Na África do Sul, Zâmbia e Nigéria, principalmente, ressurge um tipo peculiar de apartheid – ou afrofobia – que instiga a população trabalhadora, pobre e negra do país contra os imigrantes trabalhadores, pobres e negros oriundos, principalmente, de Zimbábue, Lesoto e Moçambique (3). Nas Américas de Trump e Bolsonaro, recrudescem as medidas contra refugiados, recebidos com os requintes de uma maldade cada vez mais explícita por governantes e por “cidadãos de bem”.

Diante do atual estado destroçado da política da (des)ordem burguesa, reafirmo que a única saída da barbárie é reinventar a política como luta de classes, uma luta que deve recriar-se bem longe da tutela do Estado, à margem da institucionalidade, radicalmente crítica da propriedade privada e de qualquer perspectiva desenvolvimentista.
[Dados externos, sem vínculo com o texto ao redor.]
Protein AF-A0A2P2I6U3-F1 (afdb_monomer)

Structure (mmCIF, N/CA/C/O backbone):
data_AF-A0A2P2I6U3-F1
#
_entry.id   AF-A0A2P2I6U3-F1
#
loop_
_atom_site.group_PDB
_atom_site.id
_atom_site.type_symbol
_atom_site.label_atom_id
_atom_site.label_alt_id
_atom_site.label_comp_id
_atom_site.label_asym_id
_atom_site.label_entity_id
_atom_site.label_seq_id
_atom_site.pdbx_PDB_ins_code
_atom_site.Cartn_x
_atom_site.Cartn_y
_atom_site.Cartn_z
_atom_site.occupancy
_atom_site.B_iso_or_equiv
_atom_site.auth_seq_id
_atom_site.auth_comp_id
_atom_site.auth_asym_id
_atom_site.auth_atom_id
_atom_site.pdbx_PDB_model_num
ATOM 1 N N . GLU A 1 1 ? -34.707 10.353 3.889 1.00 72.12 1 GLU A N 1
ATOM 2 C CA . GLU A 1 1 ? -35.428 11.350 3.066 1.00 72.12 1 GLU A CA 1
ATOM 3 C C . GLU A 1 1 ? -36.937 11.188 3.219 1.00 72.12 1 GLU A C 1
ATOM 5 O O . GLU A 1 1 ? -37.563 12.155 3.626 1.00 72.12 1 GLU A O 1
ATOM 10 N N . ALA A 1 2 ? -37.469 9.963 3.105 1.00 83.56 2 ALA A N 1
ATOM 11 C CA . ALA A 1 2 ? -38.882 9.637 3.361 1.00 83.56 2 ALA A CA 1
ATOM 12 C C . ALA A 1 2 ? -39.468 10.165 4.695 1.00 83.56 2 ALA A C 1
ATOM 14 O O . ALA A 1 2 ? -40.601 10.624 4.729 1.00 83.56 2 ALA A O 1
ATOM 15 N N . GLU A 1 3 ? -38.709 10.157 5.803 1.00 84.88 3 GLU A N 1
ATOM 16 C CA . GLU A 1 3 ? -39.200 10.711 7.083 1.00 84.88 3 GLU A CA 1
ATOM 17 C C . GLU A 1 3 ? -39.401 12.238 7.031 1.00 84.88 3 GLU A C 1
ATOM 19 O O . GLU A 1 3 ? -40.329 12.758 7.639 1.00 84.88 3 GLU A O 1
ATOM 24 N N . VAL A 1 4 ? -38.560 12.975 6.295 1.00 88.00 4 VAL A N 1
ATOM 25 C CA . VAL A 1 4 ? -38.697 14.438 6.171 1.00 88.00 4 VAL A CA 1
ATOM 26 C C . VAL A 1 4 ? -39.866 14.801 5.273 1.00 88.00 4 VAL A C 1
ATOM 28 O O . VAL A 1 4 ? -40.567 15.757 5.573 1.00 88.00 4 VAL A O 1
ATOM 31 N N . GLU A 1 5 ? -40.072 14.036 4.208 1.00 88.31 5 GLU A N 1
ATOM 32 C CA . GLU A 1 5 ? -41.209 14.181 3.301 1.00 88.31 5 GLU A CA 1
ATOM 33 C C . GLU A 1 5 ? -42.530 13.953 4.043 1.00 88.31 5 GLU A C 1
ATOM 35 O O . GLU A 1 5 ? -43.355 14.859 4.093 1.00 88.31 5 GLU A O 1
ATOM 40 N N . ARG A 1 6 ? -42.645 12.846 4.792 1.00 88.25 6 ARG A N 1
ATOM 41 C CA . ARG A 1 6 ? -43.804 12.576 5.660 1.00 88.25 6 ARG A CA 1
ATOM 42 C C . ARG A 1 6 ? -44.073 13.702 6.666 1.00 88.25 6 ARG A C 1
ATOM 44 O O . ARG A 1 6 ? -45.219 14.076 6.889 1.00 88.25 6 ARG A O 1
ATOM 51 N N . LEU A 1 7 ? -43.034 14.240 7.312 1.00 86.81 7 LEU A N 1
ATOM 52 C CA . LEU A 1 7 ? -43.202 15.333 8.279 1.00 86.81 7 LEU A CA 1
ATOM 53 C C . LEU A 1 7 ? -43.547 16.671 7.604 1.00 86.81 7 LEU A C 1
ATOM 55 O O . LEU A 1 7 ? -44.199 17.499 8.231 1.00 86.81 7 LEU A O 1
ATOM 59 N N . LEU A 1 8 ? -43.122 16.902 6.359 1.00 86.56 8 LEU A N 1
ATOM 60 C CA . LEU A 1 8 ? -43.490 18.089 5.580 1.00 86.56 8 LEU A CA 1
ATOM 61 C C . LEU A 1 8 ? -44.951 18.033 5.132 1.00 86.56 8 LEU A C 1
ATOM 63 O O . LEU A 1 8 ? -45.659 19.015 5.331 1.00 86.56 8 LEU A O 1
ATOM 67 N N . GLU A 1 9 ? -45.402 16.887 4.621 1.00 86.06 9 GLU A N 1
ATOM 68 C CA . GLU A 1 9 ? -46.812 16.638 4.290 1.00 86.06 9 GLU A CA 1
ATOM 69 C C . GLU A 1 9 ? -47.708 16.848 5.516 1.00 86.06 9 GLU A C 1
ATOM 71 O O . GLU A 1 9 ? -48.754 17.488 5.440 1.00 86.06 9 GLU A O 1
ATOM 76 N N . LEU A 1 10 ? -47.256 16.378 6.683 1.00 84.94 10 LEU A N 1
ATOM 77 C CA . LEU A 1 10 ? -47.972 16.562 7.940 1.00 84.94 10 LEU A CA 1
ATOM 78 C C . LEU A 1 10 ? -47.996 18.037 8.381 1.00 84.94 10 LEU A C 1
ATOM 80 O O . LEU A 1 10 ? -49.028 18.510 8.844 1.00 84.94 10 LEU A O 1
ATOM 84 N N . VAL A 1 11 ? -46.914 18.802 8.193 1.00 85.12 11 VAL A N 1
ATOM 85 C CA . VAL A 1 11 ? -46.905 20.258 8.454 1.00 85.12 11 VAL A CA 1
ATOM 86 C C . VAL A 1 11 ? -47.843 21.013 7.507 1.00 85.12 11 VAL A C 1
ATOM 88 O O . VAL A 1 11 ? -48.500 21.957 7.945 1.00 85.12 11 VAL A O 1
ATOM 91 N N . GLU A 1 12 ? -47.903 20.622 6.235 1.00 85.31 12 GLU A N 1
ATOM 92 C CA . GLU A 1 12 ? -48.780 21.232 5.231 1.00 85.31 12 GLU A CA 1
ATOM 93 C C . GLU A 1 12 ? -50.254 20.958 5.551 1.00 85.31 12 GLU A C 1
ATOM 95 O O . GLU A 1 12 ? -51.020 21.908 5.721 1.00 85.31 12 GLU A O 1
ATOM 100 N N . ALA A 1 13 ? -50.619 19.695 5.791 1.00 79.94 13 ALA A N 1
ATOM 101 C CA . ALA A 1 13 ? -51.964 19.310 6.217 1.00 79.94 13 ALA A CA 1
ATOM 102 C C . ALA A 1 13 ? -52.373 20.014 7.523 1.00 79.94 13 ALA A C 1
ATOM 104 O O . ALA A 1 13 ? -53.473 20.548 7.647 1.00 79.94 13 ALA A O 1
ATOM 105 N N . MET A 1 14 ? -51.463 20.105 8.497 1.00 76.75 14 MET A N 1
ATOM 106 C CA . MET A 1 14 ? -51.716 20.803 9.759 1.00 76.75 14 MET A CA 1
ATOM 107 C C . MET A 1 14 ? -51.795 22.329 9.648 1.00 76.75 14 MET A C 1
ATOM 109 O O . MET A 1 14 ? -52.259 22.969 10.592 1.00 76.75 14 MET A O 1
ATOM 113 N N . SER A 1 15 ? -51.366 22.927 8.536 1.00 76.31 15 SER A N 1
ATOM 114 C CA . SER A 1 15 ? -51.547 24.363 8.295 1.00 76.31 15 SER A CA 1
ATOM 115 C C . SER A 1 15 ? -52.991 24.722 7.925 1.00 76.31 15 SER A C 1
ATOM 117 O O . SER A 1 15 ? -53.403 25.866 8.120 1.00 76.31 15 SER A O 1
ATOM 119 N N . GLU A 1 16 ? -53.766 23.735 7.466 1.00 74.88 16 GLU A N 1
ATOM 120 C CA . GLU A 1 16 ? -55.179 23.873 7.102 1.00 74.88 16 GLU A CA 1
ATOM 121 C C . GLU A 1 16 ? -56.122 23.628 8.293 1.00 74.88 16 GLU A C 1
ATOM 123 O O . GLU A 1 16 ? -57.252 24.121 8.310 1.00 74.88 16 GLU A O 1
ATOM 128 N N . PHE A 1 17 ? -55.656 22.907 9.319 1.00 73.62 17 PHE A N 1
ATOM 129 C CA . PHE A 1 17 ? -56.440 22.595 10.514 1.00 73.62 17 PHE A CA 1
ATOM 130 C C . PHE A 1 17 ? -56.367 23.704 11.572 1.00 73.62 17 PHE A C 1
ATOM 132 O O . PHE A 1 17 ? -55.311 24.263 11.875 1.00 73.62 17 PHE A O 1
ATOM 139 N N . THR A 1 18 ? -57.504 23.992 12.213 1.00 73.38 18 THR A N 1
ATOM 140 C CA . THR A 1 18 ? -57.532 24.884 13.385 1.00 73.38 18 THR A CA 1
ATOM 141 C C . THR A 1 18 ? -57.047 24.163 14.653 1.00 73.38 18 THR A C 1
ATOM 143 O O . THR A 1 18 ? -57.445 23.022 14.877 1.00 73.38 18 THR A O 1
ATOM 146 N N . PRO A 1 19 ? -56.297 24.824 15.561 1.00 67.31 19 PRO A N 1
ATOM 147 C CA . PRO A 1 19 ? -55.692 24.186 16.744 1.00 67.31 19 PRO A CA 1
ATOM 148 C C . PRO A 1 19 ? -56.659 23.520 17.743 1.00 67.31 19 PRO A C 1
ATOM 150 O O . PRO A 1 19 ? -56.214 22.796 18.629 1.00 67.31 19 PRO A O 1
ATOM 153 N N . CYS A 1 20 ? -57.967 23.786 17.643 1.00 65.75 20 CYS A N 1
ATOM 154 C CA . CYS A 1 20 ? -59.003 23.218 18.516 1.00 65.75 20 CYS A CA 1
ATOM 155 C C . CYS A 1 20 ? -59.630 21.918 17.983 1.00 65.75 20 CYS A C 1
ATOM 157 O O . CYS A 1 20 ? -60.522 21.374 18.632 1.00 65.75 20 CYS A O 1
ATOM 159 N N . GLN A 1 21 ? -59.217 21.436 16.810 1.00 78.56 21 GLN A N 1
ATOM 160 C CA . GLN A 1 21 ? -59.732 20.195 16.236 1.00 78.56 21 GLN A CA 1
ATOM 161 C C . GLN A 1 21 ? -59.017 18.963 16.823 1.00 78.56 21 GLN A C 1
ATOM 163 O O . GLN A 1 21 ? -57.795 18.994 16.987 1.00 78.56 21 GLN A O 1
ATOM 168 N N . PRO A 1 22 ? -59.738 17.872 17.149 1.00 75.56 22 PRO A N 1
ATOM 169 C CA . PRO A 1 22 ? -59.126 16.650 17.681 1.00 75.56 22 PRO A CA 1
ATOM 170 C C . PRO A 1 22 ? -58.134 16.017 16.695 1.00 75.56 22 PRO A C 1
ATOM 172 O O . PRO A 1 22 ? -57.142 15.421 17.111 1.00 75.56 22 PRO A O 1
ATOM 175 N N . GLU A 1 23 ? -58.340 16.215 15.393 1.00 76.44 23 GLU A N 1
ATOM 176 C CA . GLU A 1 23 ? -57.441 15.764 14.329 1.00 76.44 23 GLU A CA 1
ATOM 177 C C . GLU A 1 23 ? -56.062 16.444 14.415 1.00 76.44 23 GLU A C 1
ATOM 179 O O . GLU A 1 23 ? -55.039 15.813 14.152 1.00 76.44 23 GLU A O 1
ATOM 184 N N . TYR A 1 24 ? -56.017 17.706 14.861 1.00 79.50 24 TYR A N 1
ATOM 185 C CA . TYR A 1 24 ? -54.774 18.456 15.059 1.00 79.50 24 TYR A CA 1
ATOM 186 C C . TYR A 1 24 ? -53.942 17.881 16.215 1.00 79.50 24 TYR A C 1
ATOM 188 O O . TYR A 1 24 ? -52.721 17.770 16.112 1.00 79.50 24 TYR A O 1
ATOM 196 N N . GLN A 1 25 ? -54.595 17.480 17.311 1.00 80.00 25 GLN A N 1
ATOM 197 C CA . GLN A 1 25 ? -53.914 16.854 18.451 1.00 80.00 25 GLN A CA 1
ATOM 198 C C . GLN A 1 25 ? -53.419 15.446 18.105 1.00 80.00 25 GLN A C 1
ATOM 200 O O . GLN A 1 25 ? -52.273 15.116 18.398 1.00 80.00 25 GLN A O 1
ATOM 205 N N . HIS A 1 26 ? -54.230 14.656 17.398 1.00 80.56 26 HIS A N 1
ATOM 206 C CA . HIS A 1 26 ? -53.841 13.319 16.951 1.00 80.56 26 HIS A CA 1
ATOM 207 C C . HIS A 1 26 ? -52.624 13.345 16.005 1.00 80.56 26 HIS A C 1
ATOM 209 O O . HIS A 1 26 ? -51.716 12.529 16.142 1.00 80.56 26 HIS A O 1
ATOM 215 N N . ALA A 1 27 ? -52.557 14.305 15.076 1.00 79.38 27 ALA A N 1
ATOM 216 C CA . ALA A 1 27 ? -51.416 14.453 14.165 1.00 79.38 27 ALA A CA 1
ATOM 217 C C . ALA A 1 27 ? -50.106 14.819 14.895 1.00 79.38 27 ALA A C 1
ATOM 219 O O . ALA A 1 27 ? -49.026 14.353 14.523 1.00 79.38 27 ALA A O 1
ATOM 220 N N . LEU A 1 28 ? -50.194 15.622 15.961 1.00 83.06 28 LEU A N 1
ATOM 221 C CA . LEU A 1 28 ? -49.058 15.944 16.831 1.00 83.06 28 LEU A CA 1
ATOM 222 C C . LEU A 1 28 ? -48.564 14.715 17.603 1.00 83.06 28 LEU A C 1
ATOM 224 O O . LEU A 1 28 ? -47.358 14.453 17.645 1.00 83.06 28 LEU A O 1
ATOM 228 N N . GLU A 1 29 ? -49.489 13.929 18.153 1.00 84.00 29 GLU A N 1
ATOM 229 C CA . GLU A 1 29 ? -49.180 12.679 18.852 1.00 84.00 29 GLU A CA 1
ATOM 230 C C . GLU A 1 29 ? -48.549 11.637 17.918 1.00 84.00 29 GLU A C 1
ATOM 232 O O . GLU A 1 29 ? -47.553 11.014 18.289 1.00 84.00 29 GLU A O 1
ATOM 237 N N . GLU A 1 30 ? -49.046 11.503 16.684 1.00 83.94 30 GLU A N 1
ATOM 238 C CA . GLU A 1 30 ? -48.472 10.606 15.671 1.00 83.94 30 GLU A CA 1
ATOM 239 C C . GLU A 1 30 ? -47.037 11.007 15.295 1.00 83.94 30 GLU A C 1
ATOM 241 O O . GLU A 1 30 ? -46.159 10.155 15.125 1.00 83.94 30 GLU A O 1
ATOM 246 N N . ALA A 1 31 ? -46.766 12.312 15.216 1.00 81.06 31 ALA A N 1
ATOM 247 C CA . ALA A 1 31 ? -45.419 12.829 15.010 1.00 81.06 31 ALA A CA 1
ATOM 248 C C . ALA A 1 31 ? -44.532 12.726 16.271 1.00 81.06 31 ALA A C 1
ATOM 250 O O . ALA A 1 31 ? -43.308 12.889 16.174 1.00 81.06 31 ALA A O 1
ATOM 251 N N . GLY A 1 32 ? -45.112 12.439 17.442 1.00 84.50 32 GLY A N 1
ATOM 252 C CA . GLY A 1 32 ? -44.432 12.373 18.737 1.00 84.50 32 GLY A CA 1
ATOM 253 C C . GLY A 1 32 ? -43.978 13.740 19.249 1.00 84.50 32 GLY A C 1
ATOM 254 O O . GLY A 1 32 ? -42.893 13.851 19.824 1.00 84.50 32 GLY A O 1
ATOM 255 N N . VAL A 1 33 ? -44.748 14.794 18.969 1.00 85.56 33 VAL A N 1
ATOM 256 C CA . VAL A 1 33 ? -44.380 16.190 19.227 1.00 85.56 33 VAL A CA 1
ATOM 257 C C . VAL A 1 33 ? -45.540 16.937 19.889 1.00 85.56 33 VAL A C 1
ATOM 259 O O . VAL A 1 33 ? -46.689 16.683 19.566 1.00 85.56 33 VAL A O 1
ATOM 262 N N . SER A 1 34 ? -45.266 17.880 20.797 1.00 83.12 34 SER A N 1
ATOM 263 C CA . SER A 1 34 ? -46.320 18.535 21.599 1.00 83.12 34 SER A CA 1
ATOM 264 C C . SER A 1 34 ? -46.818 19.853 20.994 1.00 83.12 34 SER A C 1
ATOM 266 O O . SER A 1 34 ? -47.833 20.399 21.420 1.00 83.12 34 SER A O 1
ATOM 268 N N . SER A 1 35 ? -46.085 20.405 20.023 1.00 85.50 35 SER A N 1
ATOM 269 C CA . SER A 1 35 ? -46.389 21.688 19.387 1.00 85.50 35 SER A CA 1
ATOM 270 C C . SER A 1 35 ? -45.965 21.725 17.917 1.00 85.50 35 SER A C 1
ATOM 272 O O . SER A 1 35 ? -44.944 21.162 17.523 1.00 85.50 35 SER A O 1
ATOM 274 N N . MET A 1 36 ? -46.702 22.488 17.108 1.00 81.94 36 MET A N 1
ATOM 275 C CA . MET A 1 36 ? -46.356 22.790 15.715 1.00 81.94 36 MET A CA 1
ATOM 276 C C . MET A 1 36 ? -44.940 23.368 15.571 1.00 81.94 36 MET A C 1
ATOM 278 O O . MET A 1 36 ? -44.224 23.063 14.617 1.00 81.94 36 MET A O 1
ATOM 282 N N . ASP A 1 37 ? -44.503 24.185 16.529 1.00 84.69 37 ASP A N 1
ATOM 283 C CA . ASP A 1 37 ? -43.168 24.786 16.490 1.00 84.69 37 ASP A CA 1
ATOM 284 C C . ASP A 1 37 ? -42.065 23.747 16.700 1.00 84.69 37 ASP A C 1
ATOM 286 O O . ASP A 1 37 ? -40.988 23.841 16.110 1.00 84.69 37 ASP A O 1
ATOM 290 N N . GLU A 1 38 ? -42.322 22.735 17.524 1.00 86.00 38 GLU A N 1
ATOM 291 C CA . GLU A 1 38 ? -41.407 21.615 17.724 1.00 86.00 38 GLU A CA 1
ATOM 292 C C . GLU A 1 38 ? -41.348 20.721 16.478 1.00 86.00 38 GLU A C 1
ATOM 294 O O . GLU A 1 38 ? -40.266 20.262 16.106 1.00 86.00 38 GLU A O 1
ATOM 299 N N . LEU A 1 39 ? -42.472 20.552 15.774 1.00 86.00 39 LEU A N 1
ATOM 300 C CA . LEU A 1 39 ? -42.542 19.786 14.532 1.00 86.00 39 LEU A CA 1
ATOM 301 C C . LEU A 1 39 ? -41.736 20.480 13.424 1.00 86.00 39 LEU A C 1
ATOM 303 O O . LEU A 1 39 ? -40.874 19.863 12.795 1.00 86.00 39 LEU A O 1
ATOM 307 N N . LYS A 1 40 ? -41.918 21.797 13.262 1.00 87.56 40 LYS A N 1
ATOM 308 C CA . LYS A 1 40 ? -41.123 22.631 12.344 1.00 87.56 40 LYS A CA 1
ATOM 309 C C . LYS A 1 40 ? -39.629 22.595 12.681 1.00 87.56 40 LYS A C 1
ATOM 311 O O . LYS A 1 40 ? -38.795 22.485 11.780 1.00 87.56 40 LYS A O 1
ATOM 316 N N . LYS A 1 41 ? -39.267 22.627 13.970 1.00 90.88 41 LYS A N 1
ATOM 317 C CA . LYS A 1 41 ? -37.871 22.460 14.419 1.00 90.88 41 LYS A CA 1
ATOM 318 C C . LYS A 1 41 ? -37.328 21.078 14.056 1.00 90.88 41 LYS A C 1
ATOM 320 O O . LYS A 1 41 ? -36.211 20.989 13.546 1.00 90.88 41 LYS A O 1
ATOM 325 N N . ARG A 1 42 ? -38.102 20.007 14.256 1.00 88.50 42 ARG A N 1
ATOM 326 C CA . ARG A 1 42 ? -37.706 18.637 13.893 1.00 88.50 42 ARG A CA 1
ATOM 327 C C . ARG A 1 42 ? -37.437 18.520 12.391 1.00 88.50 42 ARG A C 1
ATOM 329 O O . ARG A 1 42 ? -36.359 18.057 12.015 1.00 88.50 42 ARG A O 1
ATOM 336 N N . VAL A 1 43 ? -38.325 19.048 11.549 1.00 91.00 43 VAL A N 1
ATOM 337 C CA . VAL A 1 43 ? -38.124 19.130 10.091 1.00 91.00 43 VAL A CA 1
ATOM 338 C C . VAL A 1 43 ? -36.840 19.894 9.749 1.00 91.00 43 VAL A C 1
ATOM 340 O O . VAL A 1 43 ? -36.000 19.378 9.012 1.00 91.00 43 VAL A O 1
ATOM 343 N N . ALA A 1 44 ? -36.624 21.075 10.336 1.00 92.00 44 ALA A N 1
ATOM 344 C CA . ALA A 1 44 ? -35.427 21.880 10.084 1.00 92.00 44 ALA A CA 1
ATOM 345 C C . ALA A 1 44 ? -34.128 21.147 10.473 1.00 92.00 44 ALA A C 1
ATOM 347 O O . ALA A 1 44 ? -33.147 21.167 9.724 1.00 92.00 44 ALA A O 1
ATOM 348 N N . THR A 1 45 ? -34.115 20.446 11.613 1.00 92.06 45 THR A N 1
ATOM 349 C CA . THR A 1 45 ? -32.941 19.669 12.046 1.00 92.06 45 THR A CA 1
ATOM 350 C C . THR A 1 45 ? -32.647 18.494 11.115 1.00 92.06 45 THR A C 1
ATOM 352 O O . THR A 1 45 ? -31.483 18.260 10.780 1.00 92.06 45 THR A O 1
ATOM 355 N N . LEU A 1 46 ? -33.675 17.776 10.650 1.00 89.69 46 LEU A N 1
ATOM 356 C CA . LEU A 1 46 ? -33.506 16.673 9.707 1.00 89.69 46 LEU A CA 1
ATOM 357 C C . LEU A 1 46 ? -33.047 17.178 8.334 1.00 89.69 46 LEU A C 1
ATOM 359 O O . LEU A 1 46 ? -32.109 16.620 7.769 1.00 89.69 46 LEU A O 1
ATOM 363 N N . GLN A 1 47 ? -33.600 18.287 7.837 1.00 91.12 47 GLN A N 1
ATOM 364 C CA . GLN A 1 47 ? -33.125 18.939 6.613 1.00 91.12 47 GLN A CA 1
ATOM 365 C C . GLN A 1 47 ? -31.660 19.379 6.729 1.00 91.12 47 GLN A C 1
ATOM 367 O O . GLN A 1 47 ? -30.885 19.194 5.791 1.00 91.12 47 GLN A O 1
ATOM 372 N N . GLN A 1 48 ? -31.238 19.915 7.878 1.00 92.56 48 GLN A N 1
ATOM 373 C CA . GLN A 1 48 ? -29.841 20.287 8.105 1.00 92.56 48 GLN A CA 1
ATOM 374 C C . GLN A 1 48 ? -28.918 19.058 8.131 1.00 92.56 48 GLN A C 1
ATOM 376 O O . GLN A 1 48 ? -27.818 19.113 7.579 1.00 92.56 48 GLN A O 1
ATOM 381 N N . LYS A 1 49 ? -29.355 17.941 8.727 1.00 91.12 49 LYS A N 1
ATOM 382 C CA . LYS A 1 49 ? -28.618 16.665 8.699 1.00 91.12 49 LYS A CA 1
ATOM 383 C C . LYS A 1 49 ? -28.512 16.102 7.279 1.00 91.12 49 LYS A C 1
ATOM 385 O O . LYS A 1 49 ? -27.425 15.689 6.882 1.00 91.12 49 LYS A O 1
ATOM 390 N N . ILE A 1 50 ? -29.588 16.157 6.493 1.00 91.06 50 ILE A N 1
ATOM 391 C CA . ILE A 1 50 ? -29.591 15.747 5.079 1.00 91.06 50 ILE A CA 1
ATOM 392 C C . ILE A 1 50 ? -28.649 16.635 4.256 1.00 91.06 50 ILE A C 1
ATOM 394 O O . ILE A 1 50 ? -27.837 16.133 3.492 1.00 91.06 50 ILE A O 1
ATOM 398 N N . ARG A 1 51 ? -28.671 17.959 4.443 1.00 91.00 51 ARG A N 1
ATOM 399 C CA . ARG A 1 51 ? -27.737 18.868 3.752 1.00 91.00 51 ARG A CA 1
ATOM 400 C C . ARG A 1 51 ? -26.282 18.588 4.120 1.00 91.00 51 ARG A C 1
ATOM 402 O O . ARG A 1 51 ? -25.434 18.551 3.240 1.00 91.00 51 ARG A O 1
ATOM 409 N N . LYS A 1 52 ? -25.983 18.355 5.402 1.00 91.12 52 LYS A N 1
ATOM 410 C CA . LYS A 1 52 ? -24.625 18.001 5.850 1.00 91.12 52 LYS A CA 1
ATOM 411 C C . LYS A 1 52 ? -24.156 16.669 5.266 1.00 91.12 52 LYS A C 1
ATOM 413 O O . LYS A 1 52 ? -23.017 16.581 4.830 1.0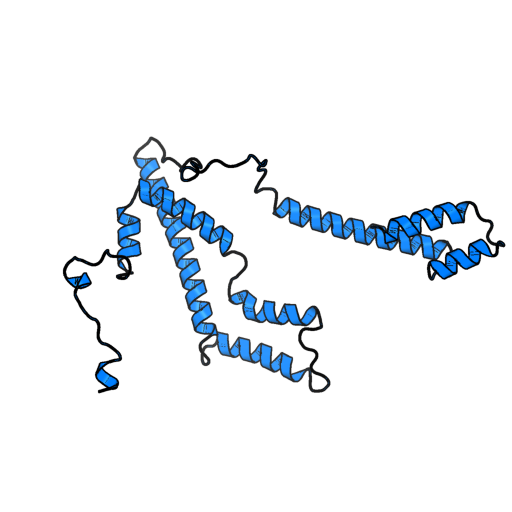0 91.12 52 LYS A O 1
ATOM 418 N N . THR A 1 53 ? -25.021 15.657 5.242 1.00 85.56 53 THR A N 1
ATOM 419 C CA . THR A 1 53 ? -24.701 14.345 4.656 1.00 85.56 53 THR A CA 1
ATOM 420 C C . THR A 1 53 ? -24.555 14.416 3.141 1.00 85.56 53 THR A C 1
ATOM 422 O O . THR A 1 53 ? -23.597 13.855 2.630 1.00 85.56 53 THR A O 1
ATOM 425 N N . ARG A 1 54 ? -25.394 15.179 2.428 1.00 89.12 54 ARG A N 1
ATOM 426 C CA . ARG A 1 54 ? -25.225 15.447 0.988 1.00 89.12 54 ARG A CA 1
ATOM 427 C C . ARG A 1 54 ? -23.952 16.223 0.681 1.00 89.12 54 ARG A C 1
ATOM 429 O O . ARG A 1 54 ? -23.257 15.866 -0.253 1.00 89.12 54 ARG A O 1
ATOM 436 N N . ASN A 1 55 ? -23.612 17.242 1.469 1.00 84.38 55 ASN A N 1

Uma luta contra a ordem e que aponte para além do capital. Isso, porém, não poderá ser realizado pelos que ficam no mesmo lugar, olhando para o próprio umbigo, impedidos de caminhar para frente pelo peso do passado que carregam nas costas.

Notas:

1) Florestan Fernandes, “Notas sobre o fascismo” em Poder e contrapoder na América Latina. RJ, Zahar Editores, 1981. (p. 32)

2) Nas cidades, as queimadas têm prestado bons serviços à especulação imobiliária. Veja-se, por exemplo, a quantidade de incêndios criminosos em favelas da cidade de São Paulo.

3) Ver o artigo “Racismo negro antinegro na África”, publicado em 10/09/2019 por Passapalavra. https://passapalavra.info/2019/09/128220/ 

Gabriel Brito é jornalista e editor do Correio da Cidadania.